Но это все позади. (Мы любим забывать неприятное. Это в человеческой природе. 5.I.36).
Сегодняшний день был днем решительного моего сближения с Пуцилло. Мучимый гадкой меланхолией, я обратился к нему и нашел в нем неоценимого и чуткого товарища. Не время, не характер сближают людей, сближает их взаимное понимание. Только сегодня я увидел всю глубину и справедливость его натуры, только сегодня понял, как тонко он умеет понимать.
Мы говорили о многом. О чем? Обо всем. Мы изливали друг другу самые сокровенные мысли и движения души. Он увлекается толстовством, и его взгляды мне очень нравятся.
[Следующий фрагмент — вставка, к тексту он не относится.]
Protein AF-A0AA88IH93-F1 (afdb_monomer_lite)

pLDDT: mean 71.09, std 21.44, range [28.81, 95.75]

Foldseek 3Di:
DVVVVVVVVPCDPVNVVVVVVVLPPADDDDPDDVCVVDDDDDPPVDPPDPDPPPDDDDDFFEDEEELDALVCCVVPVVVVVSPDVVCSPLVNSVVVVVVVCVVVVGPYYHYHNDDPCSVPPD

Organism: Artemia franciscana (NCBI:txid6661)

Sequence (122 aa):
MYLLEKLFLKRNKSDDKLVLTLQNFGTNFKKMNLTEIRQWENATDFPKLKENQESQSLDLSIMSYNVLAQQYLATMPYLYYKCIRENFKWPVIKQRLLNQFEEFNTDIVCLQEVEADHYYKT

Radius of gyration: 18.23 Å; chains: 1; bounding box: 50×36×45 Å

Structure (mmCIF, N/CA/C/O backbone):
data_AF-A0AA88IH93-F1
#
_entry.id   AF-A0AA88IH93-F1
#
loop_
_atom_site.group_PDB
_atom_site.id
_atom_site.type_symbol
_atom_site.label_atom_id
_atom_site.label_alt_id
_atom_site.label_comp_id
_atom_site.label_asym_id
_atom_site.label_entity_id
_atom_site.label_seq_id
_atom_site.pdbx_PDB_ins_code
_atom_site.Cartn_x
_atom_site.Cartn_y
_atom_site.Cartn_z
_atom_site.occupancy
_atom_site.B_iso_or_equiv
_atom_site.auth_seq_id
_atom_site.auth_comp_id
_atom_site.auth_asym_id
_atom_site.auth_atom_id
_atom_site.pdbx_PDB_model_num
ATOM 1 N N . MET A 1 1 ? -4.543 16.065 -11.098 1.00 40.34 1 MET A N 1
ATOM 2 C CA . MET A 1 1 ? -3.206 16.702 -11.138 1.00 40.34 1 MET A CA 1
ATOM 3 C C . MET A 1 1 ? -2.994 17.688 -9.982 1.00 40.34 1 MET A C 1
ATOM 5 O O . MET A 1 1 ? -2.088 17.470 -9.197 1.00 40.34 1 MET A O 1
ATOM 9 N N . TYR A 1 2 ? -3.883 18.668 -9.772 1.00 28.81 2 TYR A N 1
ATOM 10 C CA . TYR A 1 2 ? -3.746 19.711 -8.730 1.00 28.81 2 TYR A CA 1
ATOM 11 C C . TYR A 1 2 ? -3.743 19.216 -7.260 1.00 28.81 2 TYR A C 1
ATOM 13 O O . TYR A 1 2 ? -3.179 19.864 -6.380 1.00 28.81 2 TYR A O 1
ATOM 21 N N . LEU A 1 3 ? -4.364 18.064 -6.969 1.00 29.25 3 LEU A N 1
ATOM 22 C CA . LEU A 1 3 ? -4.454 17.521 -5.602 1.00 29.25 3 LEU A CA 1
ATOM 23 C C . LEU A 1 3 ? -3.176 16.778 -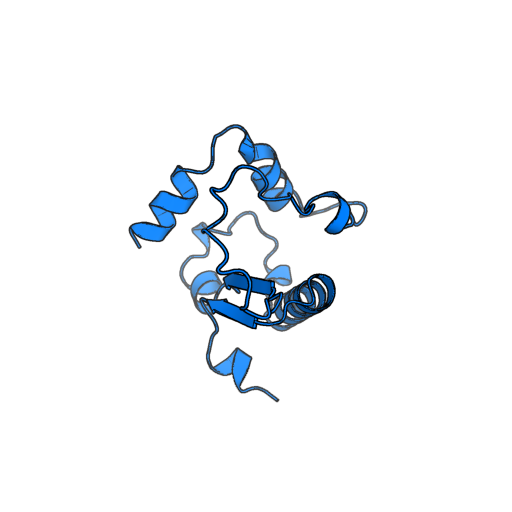5.162 1.00 29.25 3 LEU A C 1
ATOM 25 O O . LEU A 1 3 ? -2.787 16.868 -4.001 1.00 29.25 3 LEU A O 1
ATOM 29 N N . LEU A 1 4 ? -2.499 16.095 -6.094 1.00 33.22 4 LEU A N 1
ATOM 30 C CA . LEU A 1 4 ? -1.253 15.364 -5.828 1.00 33.22 4 LEU A CA 1
ATOM 31 C C . LEU A 1 4 ? -0.073 16.320 -5.611 1.00 33.22 4 LEU A C 1
ATOM 33 O O . LEU A 1 4 ? 0.703 16.119 -4.681 1.00 33.22 4 LEU A O 1
ATOM 37 N N . GLU A 1 5 ? 0.011 17.411 -6.382 1.00 33.75 5 GLU A N 1
ATOM 38 C CA . GLU A 1 5 ? 1.012 18.463 -6.147 1.00 33.75 5 GLU A CA 1
ATOM 39 C C . GLU A 1 5 ? 0.853 19.108 -4.767 1.00 33.75 5 GLU A C 1
ATOM 41 O O . GLU A 1 5 ? 1.842 19.311 -4.067 1.00 33.75 5 GLU A O 1
ATOM 46 N N . LYS A 1 6 ? -0.384 19.378 -4.324 1.00 32.47 6 LYS A N 1
ATOM 47 C CA . LYS A 1 6 ? -0.626 19.958 -2.994 1.00 32.47 6 LYS A CA 1
ATOM 48 C C . LYS A 1 6 ? -0.266 19.014 -1.850 1.00 32.47 6 LYS A C 1
ATOM 50 O O . LYS A 1 6 ? 0.184 19.498 -0.816 1.00 32.47 6 LYS A O 1
ATOM 55 N N . LEU A 1 7 ? -0.438 17.702 -2.020 1.00 35.22 7 LEU A N 1
ATOM 56 C CA . LEU A 1 7 ? -0.033 16.708 -1.019 1.00 35.22 7 LEU A CA 1
ATOM 57 C C . LEU A 1 7 ? 1.494 16.556 -0.946 1.00 35.22 7 LEU A C 1
ATOM 59 O O . LEU A 1 7 ? 2.031 16.427 0.151 1.00 35.22 7 LEU A O 1
ATOM 63 N N . PHE A 1 8 ? 2.199 16.654 -2.078 1.00 36.72 8 PHE A N 1
ATOM 64 C CA . PHE A 1 8 ? 3.666 16.647 -2.100 1.00 36.72 8 PHE A CA 1
ATOM 65 C C . PHE A 1 8 ? 4.282 17.949 -1.564 1.00 36.72 8 PHE A C 1
ATOM 67 O O . PHE A 1 8 ? 5.274 17.894 -0.845 1.00 36.72 8 PHE A O 1
ATOM 74 N N . LEU A 1 9 ? 3.683 19.110 -1.853 1.00 34.19 9 LEU A N 1
ATOM 75 C CA . LEU A 1 9 ? 4.185 20.421 -1.414 1.00 34.19 9 LEU A CA 1
ATOM 76 C C . LEU A 1 9 ? 3.866 20.755 0.053 1.00 34.19 9 LEU A C 1
ATOM 78 O O . LEU A 1 9 ? 4.546 21.593 0.638 1.00 34.19 9 LEU A O 1
ATOM 82 N N . LYS A 1 10 ? 2.849 20.124 0.66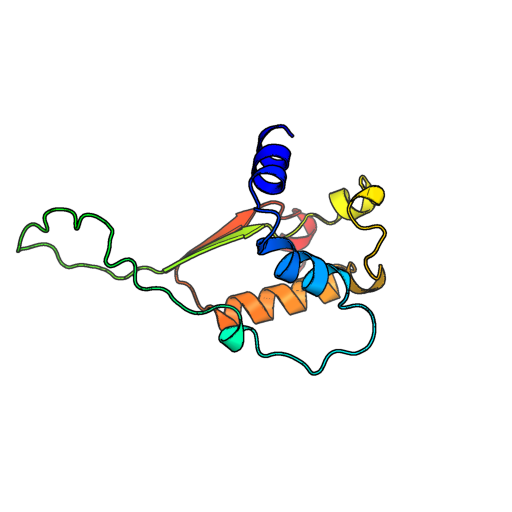3 1.00 36.94 10 LYS A N 1
ATOM 83 C CA . LYS A 1 10 ? 2.540 20.288 2.100 1.00 36.94 10 LYS A CA 1
ATOM 84 C C . LYS A 1 10 ? 3.425 19.455 3.025 1.00 36.94 10 LYS A C 1
ATOM 86 O O . LYS A 1 10 ? 3.353 19.639 4.238 1.00 36.94 10 LYS A O 1
ATOM 91 N N . ARG A 1 11 ? 4.226 18.538 2.482 1.00 39.66 11 ARG A N 1
ATOM 92 C CA . ARG A 1 11 ? 5.166 17.744 3.268 1.00 39.66 11 ARG A CA 1
ATOM 93 C C . ARG A 1 11 ? 6.300 18.672 3.712 1.00 39.66 11 ARG A C 1
ATOM 95 O O . ARG A 1 11 ? 6.991 19.250 2.876 1.00 39.66 11 ARG A O 1
ATOM 102 N N . ASN A 1 12 ? 6.410 18.911 5.018 1.00 36.72 12 ASN A N 1
ATOM 103 C CA . ASN A 1 12 ? 7.357 19.873 5.578 1.00 36.72 12 ASN A CA 1
ATOM 104 C C . ASN A 1 12 ? 8.794 19.498 5.183 1.00 36.72 12 ASN A C 1
ATOM 106 O O . ASN A 1 12 ? 9.147 18.324 5.189 1.00 36.72 12 ASN A O 1
ATOM 110 N N . LYS A 1 13 ? 9.660 20.492 4.941 1.00 41.28 13 LYS A N 1
ATOM 111 C CA . LYS A 1 13 ? 11.113 20.302 4.721 1.00 41.28 13 LYS A CA 1
ATOM 112 C C . LYS A 1 13 ? 11.819 19.507 5.837 1.00 41.28 13 LYS A C 1
ATOM 114 O O . LYS A 1 13 ? 12.921 19.011 5.646 1.00 41.28 13 LYS A O 1
ATOM 119 N N . SER A 1 14 ? 11.215 19.376 7.019 1.00 41.41 14 SER A N 1
ATOM 120 C CA . SER A 1 14 ? 11.700 18.511 8.105 1.00 41.41 14 SER A CA 1
ATOM 121 C C . SER A 1 14 ? 11.404 17.018 7.885 1.00 41.41 14 SER A C 1
ATOM 123 O O . SER A 1 14 ? 12.136 16.175 8.402 1.00 41.41 14 SER A O 1
ATOM 125 N N . ASP A 1 15 ? 10.398 16.682 7.071 1.00 46.22 15 ASP A N 1
ATOM 126 C CA . ASP A 1 15 ? 10.028 15.309 6.687 1.00 46.22 15 ASP A CA 1
ATOM 127 C C . ASP A 1 15 ? 10.854 14.787 5.498 1.00 46.22 15 ASP A C 1
ATOM 129 O O . ASP A 1 15 ? 10.723 13.621 5.097 1.00 46.22 15 ASP A O 1
ATOM 133 N N . ASP A 1 16 ? 11.747 15.629 4.961 1.00 45.88 16 ASP A N 1
ATOM 134 C CA . ASP A 1 16 ? 12.702 15.283 3.909 1.00 45.88 16 ASP A CA 1
ATOM 135 C C . ASP A 1 16 ? 13.629 14.147 4.338 1.00 45.88 16 ASP A C 1
ATOM 137 O O . ASP A 1 16 ? 14.134 13.433 3.481 1.00 45.88 16 ASP A O 1
ATOM 141 N N . LYS A 1 17 ? 13.802 13.880 5.641 1.00 40.72 17 LYS A N 1
ATOM 142 C CA . LYS A 1 17 ? 14.539 12.693 6.100 1.00 40.72 17 LYS A CA 1
ATOM 143 C C . LYS A 1 17 ? 13.902 11.398 5.600 1.00 40.72 17 LYS A C 1
ATOM 145 O O . LYS A 1 17 ? 14.620 10.555 5.080 1.00 40.72 17 LYS A O 1
ATOM 150 N N . LEU A 1 18 ? 12.580 11.234 5.683 1.00 42.91 18 LEU A N 1
ATOM 151 C CA . LEU A 1 18 ? 11.903 10.017 5.208 1.00 42.91 18 LEU A CA 1
ATOM 152 C C . LEU A 1 18 ? 11.951 9.892 3.681 1.00 42.91 18 LEU A C 1
ATOM 154 O O . LEU A 1 18 ? 12.130 8.793 3.163 1.00 42.91 18 LEU A O 1
ATOM 158 N N . VAL A 1 19 ? 11.834 11.012 2.962 1.00 39.03 19 VAL A N 1
ATOM 159 C CA . VAL A 1 19 ? 11.900 11.043 1.492 1.00 39.03 19 VAL A CA 1
ATOM 160 C C . VAL A 1 19 ? 13.329 10.801 0.998 1.00 39.03 19 VAL A C 1
ATOM 162 O O . VAL A 1 19 ? 13.524 10.010 0.081 1.00 39.03 19 VAL A O 1
ATOM 165 N N . LEU A 1 20 ? 14.337 11.387 1.648 1.00 37.03 20 LEU A N 1
ATOM 166 C CA . LEU A 1 20 ? 15.756 11.120 1.391 1.00 37.03 20 LEU A CA 1
ATOM 167 C C . LEU A 1 20 ? 16.134 9.686 1.762 1.00 37.03 20 LEU A C 1
ATOM 169 O O . LEU A 1 20 ? 16.937 9.077 1.064 1.00 37.03 20 LEU A O 1
ATOM 173 N N . THR A 1 21 ? 15.529 9.113 2.805 1.00 36.84 21 THR A N 1
ATOM 174 C CA . THR A 1 21 ? 15.725 7.694 3.140 1.00 36.84 21 THR A CA 1
ATOM 175 C C . THR A 1 21 ? 15.113 6.824 2.035 1.00 36.84 21 THR A C 1
ATOM 177 O O . THR A 1 21 ? 15.797 5.942 1.527 1.00 36.84 21 THR A O 1
ATOM 180 N N . LEU A 1 22 ? 13.906 7.168 1.551 1.00 40.09 22 LEU A N 1
ATOM 181 C CA . LEU A 1 22 ? 13.229 6.528 0.410 1.00 40.09 22 LEU A CA 1
ATOM 182 C C . LEU A 1 22 ? 14.002 6.590 -0.912 1.00 40.09 22 LEU A C 1
ATOM 184 O O . LEU A 1 22 ? 14.039 5.612 -1.658 1.00 40.09 22 LEU A O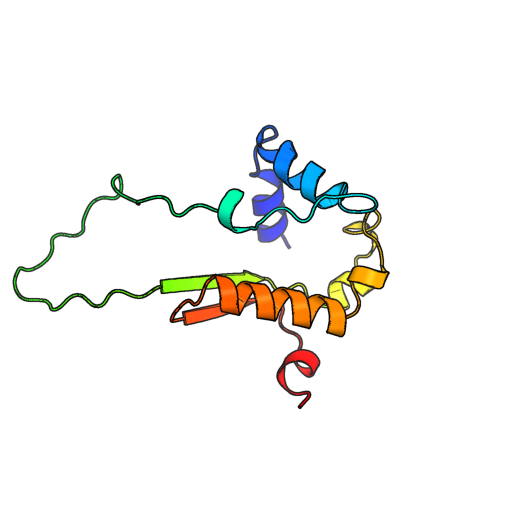 1
ATOM 188 N N . GLN A 1 23 ? 14.657 7.715 -1.178 1.00 41.28 23 GLN A N 1
ATOM 189 C CA . GLN A 1 23 ? 15.409 7.955 -2.407 1.00 41.28 23 GLN A CA 1
ATOM 190 C C . GLN A 1 23 ? 16.840 7.392 -2.369 1.00 41.28 23 GLN A C 1
ATOM 192 O O . GLN A 1 23 ? 17.399 7.115 -3.426 1.00 41.28 23 GLN A O 1
ATOM 197 N N . ASN A 1 24 ? 17.415 7.164 -1.181 1.00 34.66 24 ASN A N 1
ATOM 198 C CA . ASN A 1 24 ? 18.758 6.596 -0.999 1.00 34.66 24 ASN A CA 1
ATOM 199 C C . ASN A 1 24 ? 18.772 5.063 -0.809 1.00 34.66 24 ASN A C 1
ATOM 201 O O . ASN A 1 24 ? 19.844 4.486 -0.626 1.00 34.66 24 ASN A O 1
ATOM 205 N N . PHE A 1 25 ? 17.627 4.369 -0.891 1.00 48.62 25 PHE A N 1
ATOM 206 C CA . PHE A 1 25 ? 17.506 2.906 -0.707 1.00 48.62 25 PHE A CA 1
ATOM 207 C C . PHE A 1 25 ? 18.151 2.041 -1.810 1.00 48.62 25 PHE A C 1
ATOM 209 O O . PHE A 1 25 ? 17.837 0.860 -1.951 1.00 48.62 25 PHE A O 1
ATOM 216 N N . GLY A 1 26 ? 19.048 2.618 -2.610 1.00 42.34 26 GLY A N 1
ATOM 217 C CA . GLY A 1 26 ? 19.620 1.986 -3.787 1.00 42.34 26 GLY A CA 1
ATOM 218 C C . GLY A 1 26 ? 20.656 0.897 -3.518 1.00 42.34 26 GLY A C 1
ATOM 219 O O . GLY A 1 26 ? 20.700 -0.046 -4.297 1.00 42.34 26 GLY A O 1
ATOM 220 N N . THR A 1 27 ? 21.507 0.970 -2.486 1.00 37.38 27 THR A N 1
ATOM 221 C CA . THR A 1 27 ? 22.720 0.120 -2.545 1.00 37.38 27 THR A CA 1
ATOM 222 C C . THR A 1 27 ? 23.270 -0.515 -1.276 1.00 37.38 27 THR A C 1
ATOM 224 O O . THR A 1 27 ? 24.070 -1.417 -1.451 1.00 37.38 27 THR A O 1
ATOM 227 N N . ASN A 1 28 ? 22.875 -0.185 -0.042 1.00 36.75 28 ASN A N 1
ATOM 228 C CA . ASN A 1 28 ? 23.302 -0.956 1.148 1.00 36.75 28 ASN A CA 1
ATOM 229 C C . ASN A 1 28 ? 22.492 -0.556 2.390 1.00 36.75 28 ASN A C 1
ATOM 231 O O . ASN A 1 28 ? 22.923 0.293 3.167 1.00 36.75 28 ASN A O 1
ATOM 235 N N . PHE A 1 29 ? 21.322 -1.163 2.599 1.00 45.91 29 PHE A N 1
ATOM 236 C CA . PHE A 1 29 ? 20.575 -1.001 3.848 1.00 45.91 29 PHE A CA 1
ATOM 237 C C . PHE A 1 29 ? 20.434 -2.338 4.569 1.00 45.91 29 PHE A C 1
ATOM 239 O O . PHE A 1 29 ? 19.953 -3.324 4.009 1.00 45.91 29 PHE A O 1
ATOM 246 N N . LYS A 1 30 ? 20.818 -2.344 5.848 1.00 43.91 30 LYS A N 1
ATOM 247 C CA . LYS A 1 30 ? 20.364 -3.336 6.823 1.00 43.91 30 LYS A CA 1
ATOM 248 C C . LYS A 1 30 ? 18.835 -3.274 6.795 1.00 43.91 30 LYS A C 1
ATOM 250 O O . LYS A 1 30 ? 18.290 -2.189 6.966 1.00 43.91 30 LYS A O 1
ATOM 255 N N . LYS A 1 31 ? 18.160 -4.386 6.495 1.00 47.94 31 LYS A N 1
ATOM 256 C CA . LYS A 1 31 ? 16.693 -4.480 6.404 1.00 47.94 31 LYS A CA 1
ATOM 257 C C . LYS A 1 31 ? 16.072 -3.899 7.686 1.00 47.94 31 LYS A C 1
ATOM 259 O O . LYS A 1 31 ? 16.056 -4.579 8.704 1.00 47.94 31 LYS A O 1
ATOM 264 N N . MET A 1 32 ? 15.652 -2.633 7.658 1.00 52.06 32 MET A N 1
ATOM 265 C CA . MET A 1 32 ? 14.946 -2.008 8.777 1.00 52.06 32 MET A CA 1
ATOM 266 C C . MET A 1 32 ? 13.549 -2.610 8.852 1.00 52.06 32 MET A C 1
ATOM 268 O O . MET A 1 32 ? 12.913 -2.835 7.818 1.00 52.06 32 MET A O 1
ATOM 272 N N . ASN A 1 33 ? 13.095 -2.895 10.066 1.00 57.62 33 ASN A N 1
ATOM 273 C CA . ASN A 1 33 ? 11.758 -3.412 10.295 1.00 57.62 33 ASN A CA 1
ATOM 274 C C . ASN A 1 33 ? 10.753 -2.256 10.145 1.00 57.62 33 ASN A C 1
ATOM 276 O O . ASN A 1 33 ? 10.935 -1.204 10.753 1.00 57.62 33 ASN A O 1
ATOM 280 N N . LEU A 1 34 ? 9.719 -2.402 9.309 1.00 62.12 34 LEU A N 1
ATOM 281 C CA . LEU A 1 34 ? 8.760 -1.318 9.052 1.00 62.12 34 LEU A CA 1
ATOM 282 C C . LEU A 1 34 ? 7.999 -0.918 10.324 1.00 62.12 34 LEU A C 1
ATOM 284 O O . LEU A 1 34 ? 7.723 0.269 10.504 1.00 62.12 34 LEU A O 1
ATOM 288 N N . THR A 1 35 ? 7.774 -1.868 11.232 1.00 61.94 35 THR A N 1
ATOM 289 C CA . THR A 1 35 ? 7.207 -1.638 12.573 1.00 61.94 35 THR A CA 1
ATOM 290 C C . THR A 1 35 ? 8.058 -0.729 13.469 1.00 61.94 35 THR A C 1
ATOM 292 O O . THR A 1 35 ? 7.524 -0.069 14.356 1.00 61.94 35 THR A O 1
ATOM 295 N N . GLU A 1 36 ? 9.371 -0.624 13.227 1.00 66.00 36 GLU A N 1
ATOM 296 C CA . GLU A 1 36 ? 10.238 0.311 13.962 1.00 66.00 36 GLU A CA 1
ATOM 297 C C . GLU A 1 36 ? 10.047 1.760 13.488 1.00 66.00 36 GLU A C 1
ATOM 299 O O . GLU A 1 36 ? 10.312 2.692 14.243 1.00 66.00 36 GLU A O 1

“Обдумывай! — сказал он мне. — Люби, но обдумывай”. Да, он прав. Только это спасет меня от легкомыслия. Пуцилло старается анализировать свою натуру и склонен недооценивать себя. “Я очень многое, очень мучительно переживаю, — говорил мне он. — Как мучительно хотеть что-нибудь делать и не иметь возможности это исполнить!” Он вообще называл себя неспособным и глупым и мне большого труда стоило переубедить его в этом.
Цель жизни, по его, работа. Он желает своей жизнью вложить небольшую лепту в работу всего человечества.
Я вижу, что нашел неоценимого друга.
Он понимает гораздо тоньше, чем Жорка или Зигель, и ему можно поверить больше.